Do not be overrighteous, neither be overwise

Monday, December 06, 2004

Mandatory medical test for couples before marriage?

Throw me the question and I'd not hesitate to tell you that it's a splendid move! No doubt honesty is the foremost important ingredient in building a relationship. However, the sad truth is presented at the table now-- You would never know what the other party could be hidding from you. Certainly, no one would want to discover the undesirable secret only after marriage.


Im not trying to sow discord among dating couples. But, I just want to highlight the fact that not everyone is honest about everything and you cant expect a complete disclosure from your partner. There you go! My cynism is setting in again.


While everything may look good on the surface, you wont really know.
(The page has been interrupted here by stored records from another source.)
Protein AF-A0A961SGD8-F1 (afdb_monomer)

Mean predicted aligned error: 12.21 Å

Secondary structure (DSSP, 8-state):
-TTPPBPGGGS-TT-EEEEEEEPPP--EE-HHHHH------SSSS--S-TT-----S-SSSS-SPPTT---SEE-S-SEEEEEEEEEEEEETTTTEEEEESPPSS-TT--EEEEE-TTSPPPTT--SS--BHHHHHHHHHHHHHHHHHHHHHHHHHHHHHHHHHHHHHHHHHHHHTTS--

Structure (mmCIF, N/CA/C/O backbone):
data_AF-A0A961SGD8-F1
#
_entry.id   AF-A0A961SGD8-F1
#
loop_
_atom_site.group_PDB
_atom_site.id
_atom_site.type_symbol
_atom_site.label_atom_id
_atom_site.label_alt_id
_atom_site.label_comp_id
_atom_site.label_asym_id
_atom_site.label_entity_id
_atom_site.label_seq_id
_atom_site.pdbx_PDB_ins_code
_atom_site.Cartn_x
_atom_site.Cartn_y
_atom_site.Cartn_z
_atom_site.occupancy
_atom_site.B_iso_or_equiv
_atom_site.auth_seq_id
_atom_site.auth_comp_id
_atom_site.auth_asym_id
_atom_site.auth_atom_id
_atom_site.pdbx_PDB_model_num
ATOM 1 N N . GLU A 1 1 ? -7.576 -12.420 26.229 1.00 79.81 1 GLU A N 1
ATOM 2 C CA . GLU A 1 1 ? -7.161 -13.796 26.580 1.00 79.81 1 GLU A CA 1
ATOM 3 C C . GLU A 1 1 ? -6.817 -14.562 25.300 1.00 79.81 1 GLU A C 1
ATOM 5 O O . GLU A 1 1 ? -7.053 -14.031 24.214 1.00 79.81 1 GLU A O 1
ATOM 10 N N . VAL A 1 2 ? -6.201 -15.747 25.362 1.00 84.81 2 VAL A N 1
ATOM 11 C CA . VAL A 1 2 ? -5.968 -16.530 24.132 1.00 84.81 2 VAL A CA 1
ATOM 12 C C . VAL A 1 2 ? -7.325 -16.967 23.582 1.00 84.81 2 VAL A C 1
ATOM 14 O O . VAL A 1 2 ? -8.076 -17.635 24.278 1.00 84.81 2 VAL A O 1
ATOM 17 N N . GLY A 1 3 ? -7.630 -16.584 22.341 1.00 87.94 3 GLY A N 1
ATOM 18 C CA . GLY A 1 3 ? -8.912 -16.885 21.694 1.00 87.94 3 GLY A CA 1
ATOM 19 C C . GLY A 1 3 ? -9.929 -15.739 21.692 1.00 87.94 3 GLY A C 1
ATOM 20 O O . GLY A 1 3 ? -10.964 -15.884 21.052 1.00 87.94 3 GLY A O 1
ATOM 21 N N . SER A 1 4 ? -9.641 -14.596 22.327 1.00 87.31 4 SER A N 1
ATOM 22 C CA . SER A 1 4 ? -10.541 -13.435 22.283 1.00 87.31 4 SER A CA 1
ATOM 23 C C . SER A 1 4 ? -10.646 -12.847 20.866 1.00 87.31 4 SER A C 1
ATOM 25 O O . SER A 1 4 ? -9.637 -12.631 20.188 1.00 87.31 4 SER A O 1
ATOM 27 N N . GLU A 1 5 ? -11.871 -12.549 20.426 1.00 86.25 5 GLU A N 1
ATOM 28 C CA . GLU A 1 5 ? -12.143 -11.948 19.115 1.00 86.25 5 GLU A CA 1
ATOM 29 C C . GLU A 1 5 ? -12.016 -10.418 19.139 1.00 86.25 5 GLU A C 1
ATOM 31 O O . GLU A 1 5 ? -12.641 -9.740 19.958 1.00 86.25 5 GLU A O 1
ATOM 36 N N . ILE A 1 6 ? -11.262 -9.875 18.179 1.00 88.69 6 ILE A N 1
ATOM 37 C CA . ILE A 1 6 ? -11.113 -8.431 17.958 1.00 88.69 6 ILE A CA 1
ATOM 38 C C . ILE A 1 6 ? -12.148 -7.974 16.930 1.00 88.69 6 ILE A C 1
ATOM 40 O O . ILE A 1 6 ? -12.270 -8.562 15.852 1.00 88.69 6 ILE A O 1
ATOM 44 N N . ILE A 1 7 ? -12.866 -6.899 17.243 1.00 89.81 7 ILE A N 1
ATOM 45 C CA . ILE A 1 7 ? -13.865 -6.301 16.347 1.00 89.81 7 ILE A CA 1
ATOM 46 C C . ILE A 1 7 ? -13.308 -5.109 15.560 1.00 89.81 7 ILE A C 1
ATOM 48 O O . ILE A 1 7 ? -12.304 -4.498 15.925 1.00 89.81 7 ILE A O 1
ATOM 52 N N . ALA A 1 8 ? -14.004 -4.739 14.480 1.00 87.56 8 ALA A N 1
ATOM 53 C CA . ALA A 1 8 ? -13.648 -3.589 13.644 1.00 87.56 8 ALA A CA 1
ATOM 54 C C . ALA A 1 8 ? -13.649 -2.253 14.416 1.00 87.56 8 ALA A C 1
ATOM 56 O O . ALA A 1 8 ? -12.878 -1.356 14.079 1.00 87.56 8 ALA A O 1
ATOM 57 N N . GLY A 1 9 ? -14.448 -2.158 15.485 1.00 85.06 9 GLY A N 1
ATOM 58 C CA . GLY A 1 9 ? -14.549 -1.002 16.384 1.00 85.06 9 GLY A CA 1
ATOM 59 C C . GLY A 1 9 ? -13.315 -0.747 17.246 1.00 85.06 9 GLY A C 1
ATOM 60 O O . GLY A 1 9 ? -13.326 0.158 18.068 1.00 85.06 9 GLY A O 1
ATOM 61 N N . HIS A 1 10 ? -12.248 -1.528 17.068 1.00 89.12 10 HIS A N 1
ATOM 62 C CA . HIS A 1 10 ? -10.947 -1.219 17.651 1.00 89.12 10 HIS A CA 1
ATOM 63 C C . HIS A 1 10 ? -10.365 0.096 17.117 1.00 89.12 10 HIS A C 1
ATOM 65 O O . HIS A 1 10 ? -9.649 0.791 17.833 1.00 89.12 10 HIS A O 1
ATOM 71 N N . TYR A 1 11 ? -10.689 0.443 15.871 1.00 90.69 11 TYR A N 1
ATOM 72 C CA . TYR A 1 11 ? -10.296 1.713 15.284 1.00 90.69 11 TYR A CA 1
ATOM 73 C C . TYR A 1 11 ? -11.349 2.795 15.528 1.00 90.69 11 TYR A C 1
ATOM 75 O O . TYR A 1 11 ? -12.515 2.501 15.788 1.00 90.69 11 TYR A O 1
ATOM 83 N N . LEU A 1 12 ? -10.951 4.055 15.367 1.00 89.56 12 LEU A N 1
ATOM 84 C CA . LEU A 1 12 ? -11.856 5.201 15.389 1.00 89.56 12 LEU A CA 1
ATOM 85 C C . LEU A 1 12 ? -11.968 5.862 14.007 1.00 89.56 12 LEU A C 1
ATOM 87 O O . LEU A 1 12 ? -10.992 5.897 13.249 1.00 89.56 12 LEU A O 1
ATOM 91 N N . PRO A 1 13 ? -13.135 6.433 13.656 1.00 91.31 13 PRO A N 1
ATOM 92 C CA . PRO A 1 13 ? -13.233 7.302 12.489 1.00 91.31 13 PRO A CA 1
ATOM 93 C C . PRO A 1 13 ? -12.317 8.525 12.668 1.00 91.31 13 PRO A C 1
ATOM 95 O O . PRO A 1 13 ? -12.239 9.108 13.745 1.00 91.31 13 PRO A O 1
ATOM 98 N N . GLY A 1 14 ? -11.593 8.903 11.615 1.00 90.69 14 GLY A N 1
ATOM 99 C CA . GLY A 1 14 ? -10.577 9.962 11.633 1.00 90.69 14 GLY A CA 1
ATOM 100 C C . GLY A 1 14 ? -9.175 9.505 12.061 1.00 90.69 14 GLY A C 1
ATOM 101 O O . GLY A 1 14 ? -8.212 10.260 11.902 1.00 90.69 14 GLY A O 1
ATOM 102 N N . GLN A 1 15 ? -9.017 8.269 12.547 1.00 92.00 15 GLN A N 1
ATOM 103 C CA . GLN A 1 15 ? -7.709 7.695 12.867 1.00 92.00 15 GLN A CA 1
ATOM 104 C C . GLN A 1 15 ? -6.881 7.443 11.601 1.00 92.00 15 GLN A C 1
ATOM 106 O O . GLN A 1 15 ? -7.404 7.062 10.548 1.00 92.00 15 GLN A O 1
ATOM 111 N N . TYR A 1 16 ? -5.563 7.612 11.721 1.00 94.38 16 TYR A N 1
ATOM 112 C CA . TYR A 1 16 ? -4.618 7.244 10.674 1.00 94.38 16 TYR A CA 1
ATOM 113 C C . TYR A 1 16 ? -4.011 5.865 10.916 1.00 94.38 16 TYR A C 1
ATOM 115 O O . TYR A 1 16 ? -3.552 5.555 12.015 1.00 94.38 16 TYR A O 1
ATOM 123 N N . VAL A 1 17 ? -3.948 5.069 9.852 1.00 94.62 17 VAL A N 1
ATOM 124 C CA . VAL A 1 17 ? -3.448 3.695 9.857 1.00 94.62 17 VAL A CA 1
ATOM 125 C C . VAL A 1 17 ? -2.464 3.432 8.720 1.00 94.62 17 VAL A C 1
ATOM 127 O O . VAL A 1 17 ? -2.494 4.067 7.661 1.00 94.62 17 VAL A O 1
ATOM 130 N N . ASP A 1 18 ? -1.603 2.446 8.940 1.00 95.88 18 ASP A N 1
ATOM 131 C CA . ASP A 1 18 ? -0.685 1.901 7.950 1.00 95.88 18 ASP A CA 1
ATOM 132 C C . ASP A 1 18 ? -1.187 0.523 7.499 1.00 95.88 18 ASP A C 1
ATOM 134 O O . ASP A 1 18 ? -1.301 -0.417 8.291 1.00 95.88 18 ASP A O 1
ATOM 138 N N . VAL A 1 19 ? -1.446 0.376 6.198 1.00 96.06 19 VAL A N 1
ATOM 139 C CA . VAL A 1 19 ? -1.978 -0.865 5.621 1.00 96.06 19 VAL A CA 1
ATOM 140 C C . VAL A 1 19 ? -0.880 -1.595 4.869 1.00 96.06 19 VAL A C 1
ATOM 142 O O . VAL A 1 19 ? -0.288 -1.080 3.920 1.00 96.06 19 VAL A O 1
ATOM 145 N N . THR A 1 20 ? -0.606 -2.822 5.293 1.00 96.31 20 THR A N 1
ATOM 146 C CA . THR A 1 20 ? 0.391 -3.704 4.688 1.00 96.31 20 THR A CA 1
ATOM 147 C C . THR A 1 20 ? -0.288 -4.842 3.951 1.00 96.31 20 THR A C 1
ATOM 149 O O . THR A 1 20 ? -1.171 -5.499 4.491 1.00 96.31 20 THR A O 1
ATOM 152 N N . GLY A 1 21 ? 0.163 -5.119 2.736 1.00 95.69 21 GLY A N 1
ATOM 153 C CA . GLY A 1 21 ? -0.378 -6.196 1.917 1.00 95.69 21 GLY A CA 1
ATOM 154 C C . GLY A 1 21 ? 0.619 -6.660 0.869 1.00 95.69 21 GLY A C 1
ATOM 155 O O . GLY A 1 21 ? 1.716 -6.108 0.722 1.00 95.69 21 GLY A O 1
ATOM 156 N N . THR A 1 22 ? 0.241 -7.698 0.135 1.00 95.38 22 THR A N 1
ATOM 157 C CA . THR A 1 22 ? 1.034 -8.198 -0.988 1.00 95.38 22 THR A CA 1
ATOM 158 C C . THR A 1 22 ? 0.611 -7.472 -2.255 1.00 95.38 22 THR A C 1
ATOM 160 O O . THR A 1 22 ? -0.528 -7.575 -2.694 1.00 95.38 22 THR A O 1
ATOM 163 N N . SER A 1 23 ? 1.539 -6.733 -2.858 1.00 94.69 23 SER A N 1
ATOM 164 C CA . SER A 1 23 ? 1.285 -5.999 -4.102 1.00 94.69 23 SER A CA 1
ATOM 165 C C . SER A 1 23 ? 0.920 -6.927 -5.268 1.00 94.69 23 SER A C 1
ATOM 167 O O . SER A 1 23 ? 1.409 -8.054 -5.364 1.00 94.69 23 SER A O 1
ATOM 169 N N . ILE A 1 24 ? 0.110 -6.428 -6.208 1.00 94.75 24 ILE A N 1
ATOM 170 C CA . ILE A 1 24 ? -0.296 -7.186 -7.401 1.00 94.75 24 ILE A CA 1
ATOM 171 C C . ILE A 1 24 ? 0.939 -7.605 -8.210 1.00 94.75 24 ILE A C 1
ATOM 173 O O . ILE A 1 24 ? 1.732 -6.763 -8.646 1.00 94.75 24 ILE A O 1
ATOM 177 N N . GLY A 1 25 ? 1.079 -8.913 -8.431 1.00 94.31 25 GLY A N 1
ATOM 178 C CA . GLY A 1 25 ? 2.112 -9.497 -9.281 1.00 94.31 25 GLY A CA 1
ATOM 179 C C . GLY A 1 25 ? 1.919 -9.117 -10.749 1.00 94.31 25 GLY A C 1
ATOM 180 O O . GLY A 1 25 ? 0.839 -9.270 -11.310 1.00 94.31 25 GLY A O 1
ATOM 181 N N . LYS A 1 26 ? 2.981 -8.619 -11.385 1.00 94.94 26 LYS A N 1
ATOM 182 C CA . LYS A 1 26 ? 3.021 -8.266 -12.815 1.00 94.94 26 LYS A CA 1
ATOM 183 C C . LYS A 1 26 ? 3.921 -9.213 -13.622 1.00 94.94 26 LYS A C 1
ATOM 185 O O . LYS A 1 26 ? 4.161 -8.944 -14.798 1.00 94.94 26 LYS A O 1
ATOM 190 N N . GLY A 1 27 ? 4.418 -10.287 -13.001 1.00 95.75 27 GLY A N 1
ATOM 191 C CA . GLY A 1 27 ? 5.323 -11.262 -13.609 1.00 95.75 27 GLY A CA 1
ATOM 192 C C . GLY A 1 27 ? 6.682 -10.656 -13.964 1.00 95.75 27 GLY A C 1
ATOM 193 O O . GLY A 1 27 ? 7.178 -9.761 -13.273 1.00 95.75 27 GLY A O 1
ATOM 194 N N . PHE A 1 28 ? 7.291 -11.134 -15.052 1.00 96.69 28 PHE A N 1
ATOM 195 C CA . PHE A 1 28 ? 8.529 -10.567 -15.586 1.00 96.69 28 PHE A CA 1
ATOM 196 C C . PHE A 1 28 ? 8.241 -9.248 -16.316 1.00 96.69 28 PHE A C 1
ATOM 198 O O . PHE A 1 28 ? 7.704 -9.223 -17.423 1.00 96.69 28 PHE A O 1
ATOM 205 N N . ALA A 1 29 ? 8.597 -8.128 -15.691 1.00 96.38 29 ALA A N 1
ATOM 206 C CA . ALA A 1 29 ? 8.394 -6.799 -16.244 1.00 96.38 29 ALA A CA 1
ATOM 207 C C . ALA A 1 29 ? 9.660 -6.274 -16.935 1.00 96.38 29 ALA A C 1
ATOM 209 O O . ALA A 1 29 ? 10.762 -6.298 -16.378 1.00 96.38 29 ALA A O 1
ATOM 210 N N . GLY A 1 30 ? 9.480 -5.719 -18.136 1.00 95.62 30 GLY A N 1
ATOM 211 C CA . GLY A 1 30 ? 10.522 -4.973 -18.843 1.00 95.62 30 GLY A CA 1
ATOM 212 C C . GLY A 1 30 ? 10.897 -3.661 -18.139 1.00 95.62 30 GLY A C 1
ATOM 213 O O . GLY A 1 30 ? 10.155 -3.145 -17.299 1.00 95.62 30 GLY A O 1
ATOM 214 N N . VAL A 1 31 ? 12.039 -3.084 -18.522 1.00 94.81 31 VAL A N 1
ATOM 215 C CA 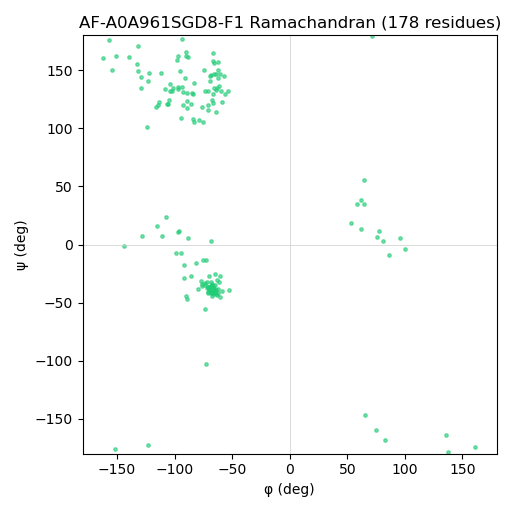. VAL A 1 31 ? 12.655 -1.932 -17.832 1.00 94.81 31 VAL A CA 1
ATOM 216 C C . VAL A 1 31 ? 11.742 -0.704 -17.785 1.00 94.81 31 VAL A C 1
ATOM 218 O O . VAL A 1 31 ? 11.635 -0.060 -16.744 1.00 94.81 31 VAL A O 1
ATOM 221 N N . MET A 1 32 ? 11.013 -0.425 -18.869 1.00 95.25 32 MET A N 1
ATOM 222 C CA . MET A 1 32 ? 10.078 0.706 -18.920 1.00 95.25 32 MET A CA 1
ATOM 223 C C . MET A 1 32 ? 8.938 0.569 -17.901 1.00 95.25 32 MET A C 1
ATOM 225 O O . MET A 1 32 ? 8.610 1.530 -17.220 1.00 95.25 32 MET A O 1
ATOM 229 N N . LYS A 1 33 ? 8.347 -0.626 -17.752 1.00 95.12 33 LYS A N 1
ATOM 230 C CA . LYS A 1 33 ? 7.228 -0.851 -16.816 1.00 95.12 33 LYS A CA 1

Take the CAO meltdown as an example. Who would have thought that such a reputable company could go debt-ridden with its' ridiculous speculative dabbles in derivatives? I heard about this tragic tale some years back. My lecturer's friend was married to this man who was divorced with a kid, out of what-she-thought-to-be-LOVE. Later, she contracted VD from this man. It was beyond my imagination to phantom the betrayal and hurt the victim had to go through! She had done more than enough to accept a divorcee with a kid. What she got in return was lies and a heap of miseries that plagued her soul and physical being!


To make medical test mandatory would serve a useful purpose for pre-wed couples to decide whether they are serious about taking the maritial oath-- to remain together and be there for each other in weak health. It ease up things because some couples may it difficult to agree on such an arrangement themselves.


And to withhold crucial health and financial information from one's fiancee is an irresponsible thing to do. It tantamounts to being a liar! How can you entrust your happiness to such a person?


Leave the cherished idealism of love aside, I mean, not all can accept marrying a bankrupt or someone with a medical background. What's the point of being a "scammer" and try to get the other party into marriage by painting a deceptive picture perfect? Such people must be the meanest and most selfish creatures on earth. How can you ruin another person's lifelong happiness? I can never comprehend the force that can compel one to commit such a sinister act!


Dont get me wrong. It's not that I'm that mindful about everything. But the bottom line still boils down to two important issues. First, it's about honesty and trust between the two parties who are supposedly to be in love. Second, if one party refuses to disclose important facts during the dating stage, he or she is lost in self-deception. Do you think you can really get away by keeping hush-hush? If the other party cannot accept your background, then tell me, why do you wanna get married? Stop deceiving everyone and get alive!


Though I can shamelessly admit that Im a selfish freak, I would certainly not hand on horrendous misery to someone else. Yes, Ive got my own personality flaws (and probably tons of it). But I'd rather my partner discover it than trying to act like Im a descended Angel from heaven. What convince me of real love is someone who can accept me for who I am.